** Materials provided follows **

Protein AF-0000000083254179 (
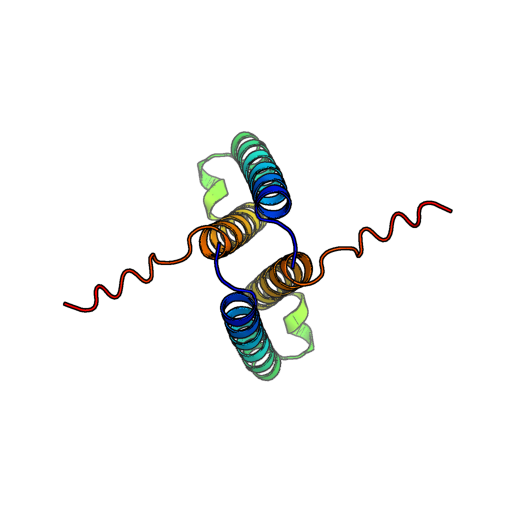afdb_homodimer)

pLDDT: mean 82.16, std 19.35, range [24.34, 98.31]

Solvent-accessible surface area (backbone atoms only — not comparable to full-atom value
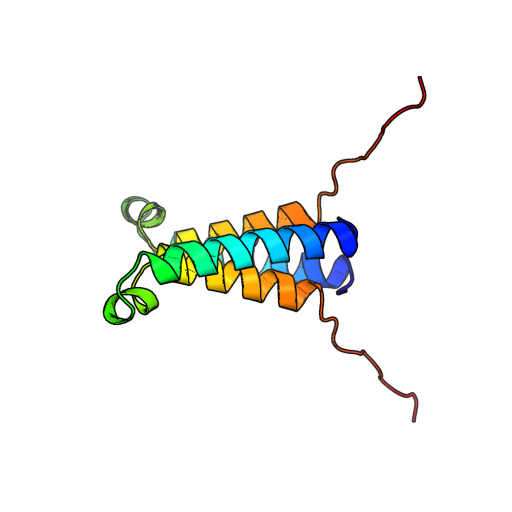s): 6848 Å² total; per-residue (Å²): 86,46,51,71,69,58,51,51,51,51,40,50,53,47,52,50,52,40,53,56,50,48,73,73,32,58,74,88,50,35,83,72,28,66,67,49,48,48,41,50,54,50,41,53,51,49,48,50,43,51,53,37,75,74,73,71,72,68,88,116,86,46,50,70,69,59,51,50,50,52,40,49,53,47,53,50,52,41,54,55,50,50,71,72,30,56,75,88,50,34,82,72,29,65,66,51,49,49,42,50,52,50,43,53,50,50,49,50,42,51,54,38,75,74,73,69,72,67,87,117

Foldseek 3Di:
DDDLVVLVVVLVVLVVVLVVVCVVDDVVCQVVDVVNVVSVVSNVVSVPVNDDPPPPPPPD/DDDLVVLVVVLVVLVVVLVVVCVVDDVVCQVVDVVNVVSVVVNVVSVPVNCDPPPPPPPD

Sequence (120 aa):
MRTEDQVKRKLNELMMQHKNLRVTIAEENATAHPQLQRLEDMIALLEWVLHAPSGSYHNSMRTEDQVKRKLNELMMQHKNLRVTIAEENATAHPQLQRLEDMIALLEWVLHAPSGSYHNS

Radius of gyration: 17.1 Å; Cα contacts (8 Å, |Δi|>4): 89; chains: 2; bounding box: 44×50×44 Å

Structure (mmCIF, N/CA/C/O backbone):
data_AF-0000000083254179-model_v1
#
loop_
_entity.id
_entity.type
_entity.pdbx_description
1 polymer 'Spo0E like sporulation regulatory protein'
#
loop_
_atom_site.group_PDB
_atom_site.id
_atom_site.type_symbol
_atom_site.label_atom_id
_atom_site.label_alt_id
_atom_site.label_comp_id
_atom_site.label_asym_id
_atom_site.label_entity_id
_atom_site.label_seq_id
_atom_site.pdbx_PDB_ins_code
_atom_site.Cartn_x
_atom_site.Cartn_y
_atom_site.Cartn_z
_atom_site.occupancy
_atom_site.B_iso_or_equiv
_atom_site.auth_seq_id
_atom_site.auth_comp_id
_atom_site.auth_asym_id
_atom_site.auth_atom_id
_atom_site.pdbx_PDB_model_num
ATOM 1 N N . MET A 1 1 ? -5.863 -13.969 -6.062 1 90.19 1 MET A N 1
ATOM 2 C CA . MET A 1 1 ? -4.719 -13.07 -6.055 1 90.19 1 MET A CA 1
ATOM 3 C C . MET A 1 1 ? -4.395 -12.586 -7.469 1 90.19 1 MET A C 1
ATOM 5 O O . MET A 1 1 ? -4.496 -13.359 -8.43 1 90.19 1 MET A O 1
ATOM 9 N N . ARG A 1 2 ? -4.242 -11.281 -7.594 1 93.94 2 ARG A N 1
ATOM 10 C CA . ARG A 1 2 ? -3.84 -10.734 -8.883 1 93.94 2 ARG A CA 1
ATOM 11 C C . ARG A 1 2 ? -2.521 -11.336 -9.352 1 93.94 2 ARG A C 1
ATOM 13 O O . ARG A 1 2 ? -1.697 -11.75 -8.531 1 93.94 2 ARG A O 1
ATOM 20 N N . THR A 1 3 ? -2.414 -11.461 -10.68 1 92.75 3 THR A N 1
ATOM 21 C CA . THR A 1 3 ? -1.19 -12.008 -11.266 1 92.75 3 THR A CA 1
ATOM 22 C C . THR A 1 3 ? -0.02 -11.047 -11.047 1 92.75 3 THR A C 1
ATOM 24 O O . THR A 1 3 ? -0.221 -9.875 -10.742 1 92.75 3 THR A O 1
ATOM 27 N N . GLU A 1 4 ? 1.181 -11.586 -11.172 1 92.88 4 GLU A N 1
ATOM 28 C CA . GLU A 1 4 ? 2.385 -10.766 -11.07 1 92.88 4 GLU A CA 1
ATOM 29 C C . GLU A 1 4 ? 2.34 -9.602 -12.055 1 92.88 4 GLU A C 1
ATOM 31 O O . GLU A 1 4 ? 2.742 -8.484 -11.719 1 92.88 4 GLU A O 1
ATOM 36 N N . ASP A 1 5 ? 1.802 -9.945 -13.281 1 94.25 5 ASP A N 1
ATOM 37 C CA . ASP A 1 5 ? 1.723 -8.906 -14.305 1 94.25 5 ASP A CA 1
ATOM 38 C C . ASP A 1 5 ? 0.771 -7.789 -13.883 1 94.25 5 ASP A C 1
ATOM 40 O O . ASP A 1 5 ? 1.045 -6.609 -14.117 1 94.25 5 ASP A O 1
ATOM 44 N N . GLN A 1 6 ? -0.356 -8.133 -13.273 1 95.5 6 GLN A N 1
ATOM 45 C CA . GLN A 1 6 ? -1.323 -7.145 -12.797 1 95.5 6 GLN A CA 1
ATOM 46 C C . GLN A 1 6 ? -0.737 -6.293 -11.68 1 95.5 6 GLN A C 1
ATOM 48 O O . GLN A 1 6 ? -0.933 -5.074 -11.648 1 95.5 6 GLN A O 1
ATOM 53 N N . VAL A 1 7 ? 0.045 -6.875 -10.82 1 96.88 7 VAL A N 1
ATOM 54 C CA . VAL A 1 7 ? 0.654 -6.156 -9.703 1 96.88 7 VAL A CA 1
ATOM 55 C C . VAL A 1 7 ? 1.762 -5.242 -10.227 1 96.88 7 VAL A C 1
ATOM 57 O O . VAL A 1 7 ? 1.883 -4.094 -9.789 1 96.88 7 VAL A O 1
ATOM 60 N N . LYS A 1 8 ? 2.549 -5.688 -11.195 1 96.94 8 LYS A N 1
ATOM 61 C CA . LYS A 1 8 ? 3.596 -4.867 -11.805 1 96.94 8 LYS A CA 1
ATOM 62 C C . LYS A 1 8 ? 3.004 -3.646 -12.5 1 96.94 8 LYS A C 1
ATOM 64 O O . LYS A 1 8 ? 3.58 -2.559 -12.453 1 96.94 8 LYS A O 1
ATOM 69 N N . ARG A 1 9 ? 1.883 -3.801 -13.117 1 97.56 9 ARG A N 1
ATOM 70 C CA . ARG A 1 9 ? 1.229 -2.688 -13.797 1 97.56 9 ARG A CA 1
ATOM 71 C C . ARG A 1 9 ? 0.794 -1.617 -12.805 1 97.56 9 ARG A C 1
ATOM 73 O O . ARG A 1 9 ? 0.985 -0.424 -13.047 1 97.56 9 ARG A O 1
ATOM 80 N N . LYS A 1 10 ? 0.2 -2.059 -11.711 1 97.94 10 LYS A N 1
ATOM 81 C CA . LYS A 1 10 ? -0.199 -1.113 -10.664 1 97.94 10 LYS A CA 1
ATOM 82 C C . LYS A 1 10 ? 1.014 -0.391 -10.086 1 97.94 10 LYS A C 1
ATOM 84 O O . LYS A 1 10 ? 0.961 0.814 -9.836 1 97.94 10 LYS A O 1
ATOM 89 N N . LEU A 1 11 ? 2.078 -1.176 -9.852 1 98.06 11 LEU A N 1
ATOM 90 C CA . LEU A 1 11 ? 3.318 -0.581 -9.367 1 98.06 11 LEU A CA 1
ATOM 91 C C . LEU A 1 11 ? 3.801 0.518 -10.305 1 98.06 11 LEU A C 1
ATOM 93 O O . LEU A 1 11 ? 4.152 1.613 -9.859 1 98.06 11 LEU A O 1
ATOM 97 N N . ASN A 1 12 ? 3.781 0.215 -11.562 1 98.31 12 ASN A N 1
ATOM 98 C CA . ASN A 1 12 ? 4.215 1.192 -12.562 1 98.31 12 ASN A CA 1
ATOM 99 C C . ASN A 1 12 ? 3.336 2.439 -12.539 1 98.31 12 ASN A C 1
ATOM 101 O O . ASN A 1 12 ? 3.836 3.559 -12.664 1 98.31 12 ASN A O 1
ATOM 105 N N . GLU A 1 13 ? 2.045 2.213 -12.492 1 98.25 13 GLU A N 1
ATOM 106 C CA . GLU A 1 13 ? 1.104 3.324 -12.391 1 98.25 13 GLU A CA 1
ATOM 107 C C . GLU A 1 13 ? 1.441 4.223 -11.203 1 98.25 13 GLU A C 1
ATOM 109 O O . GLU A 1 13 ? 1.479 5.449 -11.336 1 98.25 13 GLU A O 1
ATOM 114 N N . LEU A 1 14 ? 1.677 3.637 -10.039 1 97.44 14 LEU A N 1
ATOM 115 C CA . LEU A 1 14 ? 1.975 4.391 -8.82 1 97.44 14 LEU A CA 1
ATOM 116 C C . LEU A 1 14 ? 3.316 5.109 -8.945 1 97.44 14 LEU A C 1
ATOM 118 O O . LEU A 1 14 ? 3.461 6.242 -8.484 1 97.44 14 LEU A O 1
ATOM 122 N N . MET A 1 15 ? 4.324 4.488 -9.547 1 97.19 15 MET A N 1
ATOM 123 C CA . MET A 1 15 ? 5.629 5.113 -9.75 1 97.19 15 MET A CA 1
ATOM 124 C C . MET A 1 15 ? 5.508 6.34 -10.648 1 97.19 15 MET A C 1
ATOM 126 O O . MET A 1 15 ? 6.164 7.355 -10.414 1 97.19 15 MET A O 1
ATOM 130 N N . MET A 1 16 ? 4.688 6.242 -11.664 1 96.88 16 MET A N 1
ATOM 131 C CA . MET A 1 16 ? 4.465 7.375 -12.562 1 96.88 16 MET A CA 1
ATOM 132 C C . MET A 1 16 ? 3.803 8.531 -11.82 1 96.88 16 MET A C 1
ATOM 134 O O . MET A 1 16 ? 4.184 9.688 -11.992 1 96.88 16 MET A O 1
ATOM 138 N N . GLN A 1 17 ? 2.771 8.195 -11.023 1 94.75 17 GLN A N 1
ATOM 139 C CA . GLN A 1 17 ? 2.105 9.211 -10.219 1 94.75 17 GLN A CA 1
ATOM 140 C C . GLN A 1 17 ? 3.092 9.906 -9.281 1 94.75 17 GLN A C 1
ATOM 142 O O . GLN A 1 17 ? 3.053 11.125 -9.125 1 94.75 17 GLN A O 1
ATOM 147 N N . HIS A 1 18 ? 3.945 9.133 -8.695 1 93.75 18 HIS A N 1
ATOM 148 C CA . HIS A 1 18 ? 4.973 9.672 -7.812 1 93.75 18 HIS A CA 1
ATOM 149 C C . HIS A 1 18 ? 5.895 10.633 -8.555 1 93.75 18 HIS A C 1
ATOM 151 O O . HIS A 1 18 ? 6.156 11.734 -8.07 1 93.75 18 HIS A O 1
ATOM 157 N N . LYS A 1 19 ? 6.363 10.195 -9.625 1 92.88 19 LYS A N 1
ATOM 158 C CA . LYS A 1 19 ? 7.242 11.031 -10.438 1 92.88 19 LYS A CA 1
ATOM 159 C C . LYS A 1 19 ? 6.547 12.336 -10.828 1 92.88 19 LYS A C 1
ATOM 161 O O . LYS A 1 19 ? 7.141 13.414 -10.734 1 92.88 19 LYS A O 1
ATOM 166 N N . ASN A 1 20 ? 5.328 12.273 -11.234 1 92.19 20 ASN A N 1
ATOM 167 C CA . ASN A 1 20 ? 4.578 13.453 -11.641 1 92.19 20 ASN A CA 1
ATOM 168 C C . ASN A 1 20 ? 4.391 14.43 -10.477 1 92.19 20 ASN A C 1
ATOM 170 O O . ASN A 1 20 ? 4.52 15.641 -10.648 1 92.19 20 ASN A O 1
ATOM 174 N N . LEU A 1 21 ? 4.023 13.852 -9.344 1 89.06 21 LEU A N 1
ATOM 175 C CA . LEU A 1 21 ? 3.818 14.695 -8.172 1 89.06 21 LEU A CA 1
ATOM 176 C C . LEU A 1 21 ? 5.129 15.344 -7.73 1 89.06 21 LEU A C 1
ATOM 178 O O . LEU A 1 21 ? 5.145 16.5 -7.316 1 89.06 21 LEU A O 1
ATOM 182 N N . ARG A 1 22 ? 6.238 14.648 -7.777 1 87.94 22 ARG A N 1
ATOM 183 C CA . ARG A 1 22 ? 7.547 15.148 -7.359 1 87.94 22 ARG A CA 1
ATOM 184 C C . ARG A 1 22 ? 7.98 16.328 -8.227 1 87.94 22 ARG A C 1
ATOM 186 O O . ARG A 1 22 ? 8.602 17.281 -7.727 1 87.94 22 ARG A O 1
ATOM 193 N N . VAL A 1 23 ? 7.656 16.266 -9.469 1 86.62 23 VAL A N 1
ATOM 194 C CA . VAL A 1 23 ? 8.047 17.344 -10.391 1 86.62 23 VAL A CA 1
ATOM 195 C C . VAL A 1 23 ? 7.281 18.609 -10.055 1 86.62 23 VAL A C 1
ATOM 197 O O . VAL A 1 23 ? 7.805 19.719 -10.219 1 86.62 23 VAL A O 1
ATOM 200 N N . THR A 1 24 ? 6 18.438 -9.562 1 82.31 24 THR A N 1
ATOM 201 C CA . THR A 1 24 ? 5.156 19.594 -9.273 1 82.31 24 THR A CA 1
ATOM 202 C C . THR A 1 24 ? 5.523 20.203 -7.922 1 82.31 24 THR A C 1
ATOM 204 O O . THR A 1 24 ? 5.293 21.391 -7.688 1 82.31 24 THR A O 1
ATOM 207 N N . ILE A 1 25 ? 6.043 19.328 -7.082 1 76.88 25 ILE A N 1
ATOM 208 C CA . ILE A 1 25 ? 6.336 19.797 -5.73 1 76.88 25 ILE A CA 1
ATOM 209 C C . ILE A 1 25 ? 7.793 20.234 -5.637 1 76.88 25 ILE A C 1
ATOM 211 O O . ILE A 1 25 ? 8.68 19.594 -6.203 1 76.88 25 ILE A O 1
ATOM 215 N N . ALA A 1 26 ? 7.945 21.422 -5.242 1 68.06 26 ALA A N 1
ATOM 216 C CA . ALA A 1 26 ? 9.32 21.859 -4.984 1 68.06 26 ALA A CA 1
ATOM 217 C C . ALA A 1 26 ? 10.062 20.828 -4.141 1 68.06 26 ALA A C 1
ATOM 219 O O . ALA A 1 26 ? 9.477 20.188 -3.264 1 68.06 26 ALA A O 1
ATOM 220 N N . GLU A 1 27 ? 11.188 20.375 -4.641 1 61.84 27 GLU A N 1
ATOM 221 C CA . GLU A 1 27 ? 11.992 19.328 -4.02 1 61.84 27 GLU A CA 1
ATOM 222 C C . GLU A 1 27 ? 11.992 19.469 -2.5 1 61.84 27 GLU A C 1
ATOM 224 O O . GLU A 1 27 ? 11.914 18.469 -1.784 1 61.84 27 GLU A O 1
ATOM 229 N N . GLU A 1 28 ? 11.984 20.688 -2.082 1 62.22 28 GLU A N 1
ATOM 230 C CA . GLU A 1 28 ? 12.141 20.969 -0.655 1 62.22 28 GLU A CA 1
ATOM 231 C C . GLU A 1 28 ? 10.898 20.531 0.128 1 62.22 28 GLU A C 1
ATOM 233 O O . GLU A 1 28 ? 10.992 20.219 1.317 1 62.22 28 GLU A O 1
ATOM 238 N N . ASN A 1 29 ? 9.75 20.422 -0.517 1 63.78 29 ASN A N 1
ATOM 239 C CA . ASN A 1 29 ? 8.5 20.156 0.179 1 63.78 29 ASN A CA 1
ATOM 240 C C . ASN A 1 29 ? 8.008 18.734 -0.079 1 63.78 29 ASN A C 1
ATOM 242 O O . ASN A 1 29 ? 6.965 18.328 0.446 1 63.78 29 ASN A O 1
ATOM 246 N N . ALA A 1 30 ? 8.797 18.078 -0.888 1 61.47 30 ALA A N 1
ATOM 247 C CA . ALA A 1 30 ? 8.312 16.781 -1.353 1 61.47 30 ALA A CA 1
ATOM 248 C C . ALA A 1 30 ? 8.266 15.773 -0.209 1 61.47 30 ALA A C 1
ATOM 250 O O . ALA A 1 30 ? 7.336 14.969 -0.113 1 61.47 30 ALA A O 1
ATOM 251 N N . THR A 1 31 ? 9.367 15.789 0.599 1 60.84 31 THR A N 1
ATOM 252 C CA . THR A 1 31 ? 9.453 14.789 1.657 1 60.84 31 THR A CA 1
ATOM 253 C C . THR A 1 31 ? 8.32 14.961 2.662 1 60.84 31 THR A C 1
ATOM 255 O O . THR A 1 31 ? 7.852 13.984 3.254 1 60.84 31 THR A O 1
ATOM 258 N N . ALA A 1 32 ? 7.863 16.172 2.637 1 66 32 ALA A N 1
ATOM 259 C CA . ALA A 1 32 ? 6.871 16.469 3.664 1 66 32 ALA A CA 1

** End of Materials provided **

Produce a word-for-word copy of everything above from the line holding "ATOM 48 O O" down to the line holding "ATOM 97 N N", with both of those lines kept.

ATOM 48 O O . GLN A 1 6 ? -0.933 -5.074 -11.648 1 95.5 6 GLN A O 1
ATOM 53 N N . VAL A 1 7 ? 0.045 -6.875 -10.82 1 96.88 7 VAL A N 1
ATOM 54 C CA . VAL A 1 7 ? 0.654 -6.156 -9.703 1 96.88 7 VAL A CA 1
ATOM 55 C C . VAL A 1 7 ? 1.762 -5.242 -10.227 1 96.88 7 VAL A C 1
ATOM 57 O O . VAL A 1 7 ? 1.883 -4.094 -9.789 1 96.88 7 VAL A O 1
ATOM 60 N N . LYS A 1 8 ? 2.549 -5.688 -11.195 1 96.94 8 LYS A N 1
ATOM 61 C CA . LYS A 1 8 ? 3.596 -4.867 -11.805 1 96.94 8 LYS A CA 1
ATOM 62 C C . LYS A 1 8 ? 3.004 -3.646 -12.5 1 96.94 8 LYS A C 1
ATOM 64 O O . LYS A 1 8 ? 3.58 -2.559 -12.453 1 96.94 8 LYS A O 1
ATOM 69 N N . ARG A 1 9 ? 1.883 -3.801 -13.117 1 97.56 9 ARG A N 1
ATOM 70 C CA . ARG A 1 9 ? 1.229 -2.688 -13.797 1 97.56 9 ARG A CA 1
ATOM 71 C C . ARG A 1 9 ? 0.794 -1.617 -12.805 1 97.56 9 ARG A C 1
ATOM 73 O O . ARG A 1 9 ? 0.985 -0.424 -13.047 1 97.56 9 ARG A O 1
ATOM 80 N N . LYS A 1 10 ? 0.2 -2.059 -11.711 1 97.94 10 LYS A N 1
ATOM 81 C CA . LYS A 1 10 ? -0.199 -1.113 -10.664 1 97.94 10 LYS A CA 1
ATOM 82 C C . LYS A 1 10 ? 1.014 -0.391 -10.086 1 97.94 10 LYS A C 1
ATOM 84 O O . LYS A 1 10 ? 0.961 0.814 -9.836 1 97.94 10 LYS A O 1
ATOM 89 N N . LEU A 1 11 ? 2.078 -1.176 -9.852 1 98.06 11 LEU A N 1
ATOM 90 C CA . LEU A 1 11 ? 3.318 -0.581 -9.367 1 98.06 11 LEU A CA 1
ATOM 91 C C . LEU A 1 11 ? 3.801 0.518 -10.305 1 98.06 11 LEU A C 1
ATOM 93 O O . LEU A 1 11 ? 4.152 1.613 -9.859 1 98.06 11 LEU A O 1
ATOM 97 N N . ASN A 1 12 ? 3.781 0.215 -11.562 1 98.31 12 ASN A N 1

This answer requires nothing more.